Dans l'hypothèse où les parties sont convenues de la désignation de
trois arbitres, chaque partie proposera le nom de l'un d'eux.
Le troisième, qui remplira la fonction de Président du Tribunal
arbitral, sera proposé d'un commun accord par les parties.
A défaut, il le sera par les deux arbitres et, en cas de désaccord
persistant dans les 10 jours de la réunion préliminaire, il sera nommé par la
Cour arbitrale elle‑même.
Dans la mesure où le choix des parties s'est porté sur trois arbitres
et qu'elles souhaitent leur désignation par la Cour, la tenue de la réunion préliminaire
aura pour objet de recueillir les observations des parties sur la composition
envisagée du Tribunal arbitral, préalablement à sa nomination officielle et
à la désignation de son Président.
2. Un procès‑verbal
consignant les décisions et observations sus‑visées est établi et signé
par les parties et par le délégué du Comité exécutif pour être ensuite
remis ou transmis aux parties et au Greffe de la Cour.
3. La Cour arbitrale confirme, sauf
cas exceptionnels, la nomination des arbitres proposés par les parties.
En cas de non‑proposition des arbitres par les parties pour une
cause quelconque ou de non‑confirmation de la proposition des parties par
la Cour arbitrale, celle‑ci nomme elle-même le Tribunal arbitral selon
article 8 al. 2.
4. Les litiges sont tranchés par le
Tribunal arbitral, formé d'un arbitre unique ou d'un nombre
impair d'arbitres.
La formation collégiale est présidée par l'un des arbitres désigné
à cette fin.
Les dispositions du règlement relatives au président de la formation
collégiale seront applicables par analogie à l'arbitre unique.

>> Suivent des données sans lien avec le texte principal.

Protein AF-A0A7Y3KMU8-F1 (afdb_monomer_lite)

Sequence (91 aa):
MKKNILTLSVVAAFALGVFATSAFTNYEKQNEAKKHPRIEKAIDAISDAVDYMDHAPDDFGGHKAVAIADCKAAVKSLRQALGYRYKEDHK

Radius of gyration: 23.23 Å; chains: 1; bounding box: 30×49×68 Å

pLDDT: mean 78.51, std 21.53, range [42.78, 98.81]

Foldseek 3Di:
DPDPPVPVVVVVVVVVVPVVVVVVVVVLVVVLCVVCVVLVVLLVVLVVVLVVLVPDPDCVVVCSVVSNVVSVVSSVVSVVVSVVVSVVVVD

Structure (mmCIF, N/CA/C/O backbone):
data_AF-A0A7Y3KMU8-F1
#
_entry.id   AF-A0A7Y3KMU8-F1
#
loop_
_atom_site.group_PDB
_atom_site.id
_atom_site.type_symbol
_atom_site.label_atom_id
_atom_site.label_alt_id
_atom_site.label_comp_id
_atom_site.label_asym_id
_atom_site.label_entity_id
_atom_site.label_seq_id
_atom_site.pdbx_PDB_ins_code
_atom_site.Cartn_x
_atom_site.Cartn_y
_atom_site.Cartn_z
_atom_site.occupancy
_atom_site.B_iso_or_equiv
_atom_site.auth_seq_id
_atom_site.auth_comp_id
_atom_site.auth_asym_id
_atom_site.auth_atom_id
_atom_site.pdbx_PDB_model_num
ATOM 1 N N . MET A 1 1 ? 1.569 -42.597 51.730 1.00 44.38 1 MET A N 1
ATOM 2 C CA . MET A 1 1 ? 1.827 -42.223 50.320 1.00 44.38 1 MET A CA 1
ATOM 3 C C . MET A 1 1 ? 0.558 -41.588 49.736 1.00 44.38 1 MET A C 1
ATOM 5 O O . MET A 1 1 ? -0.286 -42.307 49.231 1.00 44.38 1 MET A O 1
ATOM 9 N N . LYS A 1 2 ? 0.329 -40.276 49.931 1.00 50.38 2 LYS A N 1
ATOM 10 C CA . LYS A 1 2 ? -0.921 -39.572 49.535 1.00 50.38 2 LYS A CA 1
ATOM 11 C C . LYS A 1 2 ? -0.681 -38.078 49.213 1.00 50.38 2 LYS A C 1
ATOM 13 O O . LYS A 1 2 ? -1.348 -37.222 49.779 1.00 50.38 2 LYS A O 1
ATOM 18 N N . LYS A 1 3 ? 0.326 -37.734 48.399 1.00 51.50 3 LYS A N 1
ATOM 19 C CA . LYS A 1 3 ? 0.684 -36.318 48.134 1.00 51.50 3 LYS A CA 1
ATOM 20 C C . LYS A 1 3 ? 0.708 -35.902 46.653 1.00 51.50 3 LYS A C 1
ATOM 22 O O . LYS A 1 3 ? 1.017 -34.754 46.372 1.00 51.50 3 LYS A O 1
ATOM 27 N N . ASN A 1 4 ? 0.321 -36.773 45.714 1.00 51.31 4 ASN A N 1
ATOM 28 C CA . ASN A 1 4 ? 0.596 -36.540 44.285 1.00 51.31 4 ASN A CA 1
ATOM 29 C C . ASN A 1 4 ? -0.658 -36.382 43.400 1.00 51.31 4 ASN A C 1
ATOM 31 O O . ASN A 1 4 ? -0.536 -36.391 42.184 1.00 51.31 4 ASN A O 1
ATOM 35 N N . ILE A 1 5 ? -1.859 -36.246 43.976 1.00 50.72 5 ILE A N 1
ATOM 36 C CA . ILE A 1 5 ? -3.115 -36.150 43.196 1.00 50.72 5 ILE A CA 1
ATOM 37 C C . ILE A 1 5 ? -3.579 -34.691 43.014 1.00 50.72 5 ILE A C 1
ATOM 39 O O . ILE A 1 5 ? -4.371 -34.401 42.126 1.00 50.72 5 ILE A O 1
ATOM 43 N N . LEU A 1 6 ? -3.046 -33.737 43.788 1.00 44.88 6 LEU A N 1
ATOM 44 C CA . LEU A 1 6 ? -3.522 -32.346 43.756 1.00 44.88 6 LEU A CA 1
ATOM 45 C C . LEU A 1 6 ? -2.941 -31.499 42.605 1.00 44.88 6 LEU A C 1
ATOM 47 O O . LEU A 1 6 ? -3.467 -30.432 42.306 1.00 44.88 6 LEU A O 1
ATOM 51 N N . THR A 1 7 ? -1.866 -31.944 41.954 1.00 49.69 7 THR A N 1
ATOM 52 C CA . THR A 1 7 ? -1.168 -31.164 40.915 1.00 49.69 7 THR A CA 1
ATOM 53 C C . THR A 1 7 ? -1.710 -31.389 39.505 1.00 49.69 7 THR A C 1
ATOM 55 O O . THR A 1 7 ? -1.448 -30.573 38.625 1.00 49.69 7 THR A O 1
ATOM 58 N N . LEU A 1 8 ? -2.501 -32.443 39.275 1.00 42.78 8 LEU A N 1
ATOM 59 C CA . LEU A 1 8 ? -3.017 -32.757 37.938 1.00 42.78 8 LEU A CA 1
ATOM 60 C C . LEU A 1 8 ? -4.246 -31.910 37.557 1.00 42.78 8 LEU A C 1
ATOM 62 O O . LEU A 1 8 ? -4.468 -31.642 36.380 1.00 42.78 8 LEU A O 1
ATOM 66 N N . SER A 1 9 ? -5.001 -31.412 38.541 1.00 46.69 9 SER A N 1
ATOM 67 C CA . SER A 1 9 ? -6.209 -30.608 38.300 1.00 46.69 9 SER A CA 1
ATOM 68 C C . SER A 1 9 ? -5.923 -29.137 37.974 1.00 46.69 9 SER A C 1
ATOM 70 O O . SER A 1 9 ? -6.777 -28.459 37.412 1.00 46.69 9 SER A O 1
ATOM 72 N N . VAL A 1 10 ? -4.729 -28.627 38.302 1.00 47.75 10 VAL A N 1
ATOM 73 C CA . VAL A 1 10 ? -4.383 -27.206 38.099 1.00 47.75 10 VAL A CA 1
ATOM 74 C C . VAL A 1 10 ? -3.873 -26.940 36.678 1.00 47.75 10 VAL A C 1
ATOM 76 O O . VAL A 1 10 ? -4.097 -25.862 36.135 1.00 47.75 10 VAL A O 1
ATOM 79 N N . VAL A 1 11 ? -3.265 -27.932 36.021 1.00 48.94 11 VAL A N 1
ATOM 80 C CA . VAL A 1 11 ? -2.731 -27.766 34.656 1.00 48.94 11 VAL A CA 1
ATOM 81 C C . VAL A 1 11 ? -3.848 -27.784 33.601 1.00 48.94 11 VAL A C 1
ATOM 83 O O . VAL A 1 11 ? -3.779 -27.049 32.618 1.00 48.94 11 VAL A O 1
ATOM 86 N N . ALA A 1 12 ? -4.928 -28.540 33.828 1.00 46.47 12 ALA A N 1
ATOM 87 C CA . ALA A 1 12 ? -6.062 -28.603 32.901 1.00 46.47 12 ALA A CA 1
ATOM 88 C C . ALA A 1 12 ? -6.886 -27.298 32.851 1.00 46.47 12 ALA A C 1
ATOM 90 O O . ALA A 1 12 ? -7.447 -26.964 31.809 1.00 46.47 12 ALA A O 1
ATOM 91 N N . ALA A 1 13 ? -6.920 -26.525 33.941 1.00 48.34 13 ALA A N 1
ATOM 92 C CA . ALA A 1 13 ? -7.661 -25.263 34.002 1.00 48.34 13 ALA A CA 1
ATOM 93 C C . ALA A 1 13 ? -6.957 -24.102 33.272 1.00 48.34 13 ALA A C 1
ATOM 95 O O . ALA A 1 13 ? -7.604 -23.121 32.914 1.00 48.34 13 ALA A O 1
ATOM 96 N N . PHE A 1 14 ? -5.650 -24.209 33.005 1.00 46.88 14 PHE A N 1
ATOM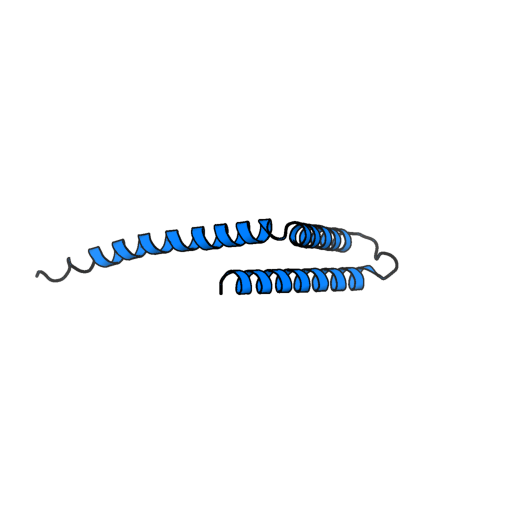 97 C CA . PHE A 1 14 ? -4.890 -23.139 32.349 1.00 46.88 14 PHE A CA 1
ATOM 98 C C . PHE A 1 14 ? -4.888 -23.239 30.816 1.00 46.88 14 PHE A C 1
ATOM 100 O O . PHE A 1 14 ? -4.717 -22.236 30.128 1.00 46.88 14 PHE A O 1
ATOM 107 N N . ALA A 1 15 ? -5.136 -24.429 30.260 1.00 47.59 15 ALA A N 1
ATOM 108 C CA . ALA A 1 15 ? -5.142 -24.644 28.811 1.00 47.59 15 ALA A CA 1
ATOM 109 C C . ALA A 1 15 ? -6.406 -24.098 28.110 1.00 47.59 15 ALA A C 1
ATOM 111 O O . ALA A 1 15 ? -6.366 -23.812 26.916 1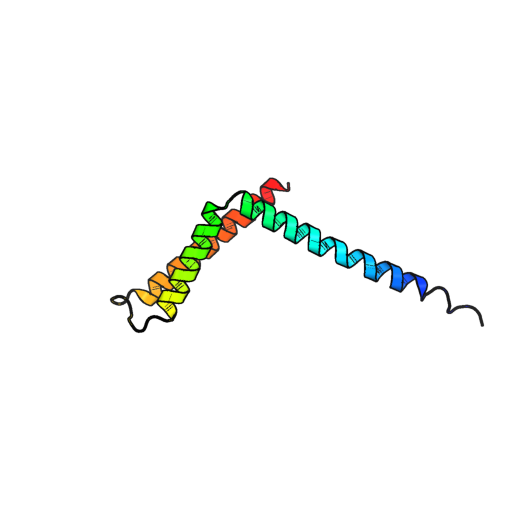.00 47.59 15 ALA A O 1
ATOM 112 N N . LEU A 1 16 ? -7.512 -23.902 28.838 1.00 50.19 16 LEU A N 1
ATOM 113 C CA . LEU A 1 16 ? -8.777 -23.395 28.280 1.00 50.19 16 LEU A CA 1
ATOM 114 C C . LEU A 1 16 ? -8.903 -21.861 28.301 1.00 50.19 16 LEU A C 1
ATOM 116 O O . LEU A 1 16 ? -9.714 -21.310 27.563 1.00 50.19 16 LEU A O 1
ATOM 120 N N . GLY A 1 17 ? -8.099 -21.153 29.100 1.00 48.41 17 GLY A N 1
ATOM 121 C CA . GLY A 1 17 ? -8.162 -19.687 29.201 1.00 48.41 17 GLY A CA 1
ATOM 122 C C . GLY A 1 17 ? -7.460 -18.937 28.062 1.00 48.41 17 GLY A C 1
ATOM 123 O O . GLY A 1 17 ? -7.754 -17.770 27.818 1.00 48.41 17 GLY A O 1
ATOM 124 N N . VAL A 1 18 ? -6.545 -19.593 27.342 1.00 51.25 18 VAL A N 1
ATOM 125 C CA . VAL A 1 18 ? -5.669 -18.932 26.354 1.00 51.25 18 VAL A CA 1
ATOM 126 C C . VAL A 1 18 ? -6.293 -18.872 24.952 1.00 51.25 18 VAL A C 1
ATOM 128 O O . VAL A 1 18 ? -5.943 -18.001 24.163 1.00 51.25 18 VAL A O 1
ATOM 131 N N . PHE A 1 19 ? -7.265 -19.732 24.633 1.00 49.03 19 PHE A N 1
ATOM 132 C CA . PHE A 1 19 ? -7.902 -19.731 23.307 1.00 49.03 19 PHE A CA 1
ATOM 133 C C . PHE A 1 19 ? -8.921 -18.600 23.107 1.00 49.03 19 PHE A C 1
ATOM 135 O O . PHE A 1 19 ? -9.209 -18.228 21.973 1.00 49.03 19 PHE A O 1
ATOM 142 N N . ALA A 1 20 ? -9.459 -18.031 24.189 1.00 51.91 20 ALA A N 1
ATOM 143 C CA . ALA A 1 20 ? -10.460 -16.974 24.088 1.00 51.91 20 ALA A CA 1
ATOM 144 C C . ALA A 1 20 ? -9.847 -15.630 23.657 1.00 51.91 20 ALA A C 1
ATOM 146 O O . ALA A 1 20 ? -10.460 -14.900 22.887 1.00 51.91 20 ALA A O 1
ATOM 147 N N . THR A 1 21 ? -8.628 -15.297 24.093 1.00 52.34 21 THR A N 1
ATOM 148 C CA . THR A 1 21 ? -8.055 -13.949 23.912 1.00 52.34 21 THR A CA 1
ATOM 149 C C . THR A 1 21 ? -7.603 -13.645 22.482 1.00 52.34 21 THR A C 1
ATOM 151 O O . THR A 1 21 ? -7.621 -12.485 22.074 1.00 52.34 21 THR A O 1
ATOM 154 N N . SER A 1 22 ? -7.244 -14.653 21.684 1.00 52.59 22 SER A N 1
ATOM 155 C CA . SER A 1 22 ? -6.833 -14.454 20.285 1.00 52.59 22 SER A CA 1
ATOM 156 C C . SER A 1 22 ? -8.010 -14.158 19.349 1.00 52.59 22 SER A C 1
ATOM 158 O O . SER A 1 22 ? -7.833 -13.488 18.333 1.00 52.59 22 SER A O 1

5. Si les parties n'ont pas prévu
le nombre des arbitres, la Cour arbitrale en décidera en tenant compte de la
nature de l'affaire ainsi que des difficultés et spécificités.
D'une façon générale, la Cour arbitrale privilégiera le recours à
un arbitre unique, afin de favoriser un déroulement plus rapide de la Procédure,
à moindre coût.
6. Lorsqu'il y a plus de deux
parties et que le choix d'un arbitre unique n'aura pas été retenu à priori
par les parties, deux ou plusieurs parties pourront proposer la désignation
d'un arbitre commun.
La Cour Arbitrale devra alors vérifier que cette faculté ne pourra
avoir pour effet de léser les intérêts de certaines parties, y compris désignantes.
Dans l'hypothèse de constat d'un risque d'inégalité devant la procédure
ou de tout cas d'impossibilité de constituer le Tribunal, le Comité exécutif
de la Cour ou le Comité exécutif national nommeront eux‑mêmes un
arbitre unique.
7. La Cour arbitrale désignera le
Président de la formation collégiale, sauf application de l'alinéa 3 de l'article
9.1.
8. Dès que la Cour arbitrale aura définitivement
nommé ou confirmé la désignation des arbitres par les parties, elle leur
notifiera la composition du Tribunal arbitral.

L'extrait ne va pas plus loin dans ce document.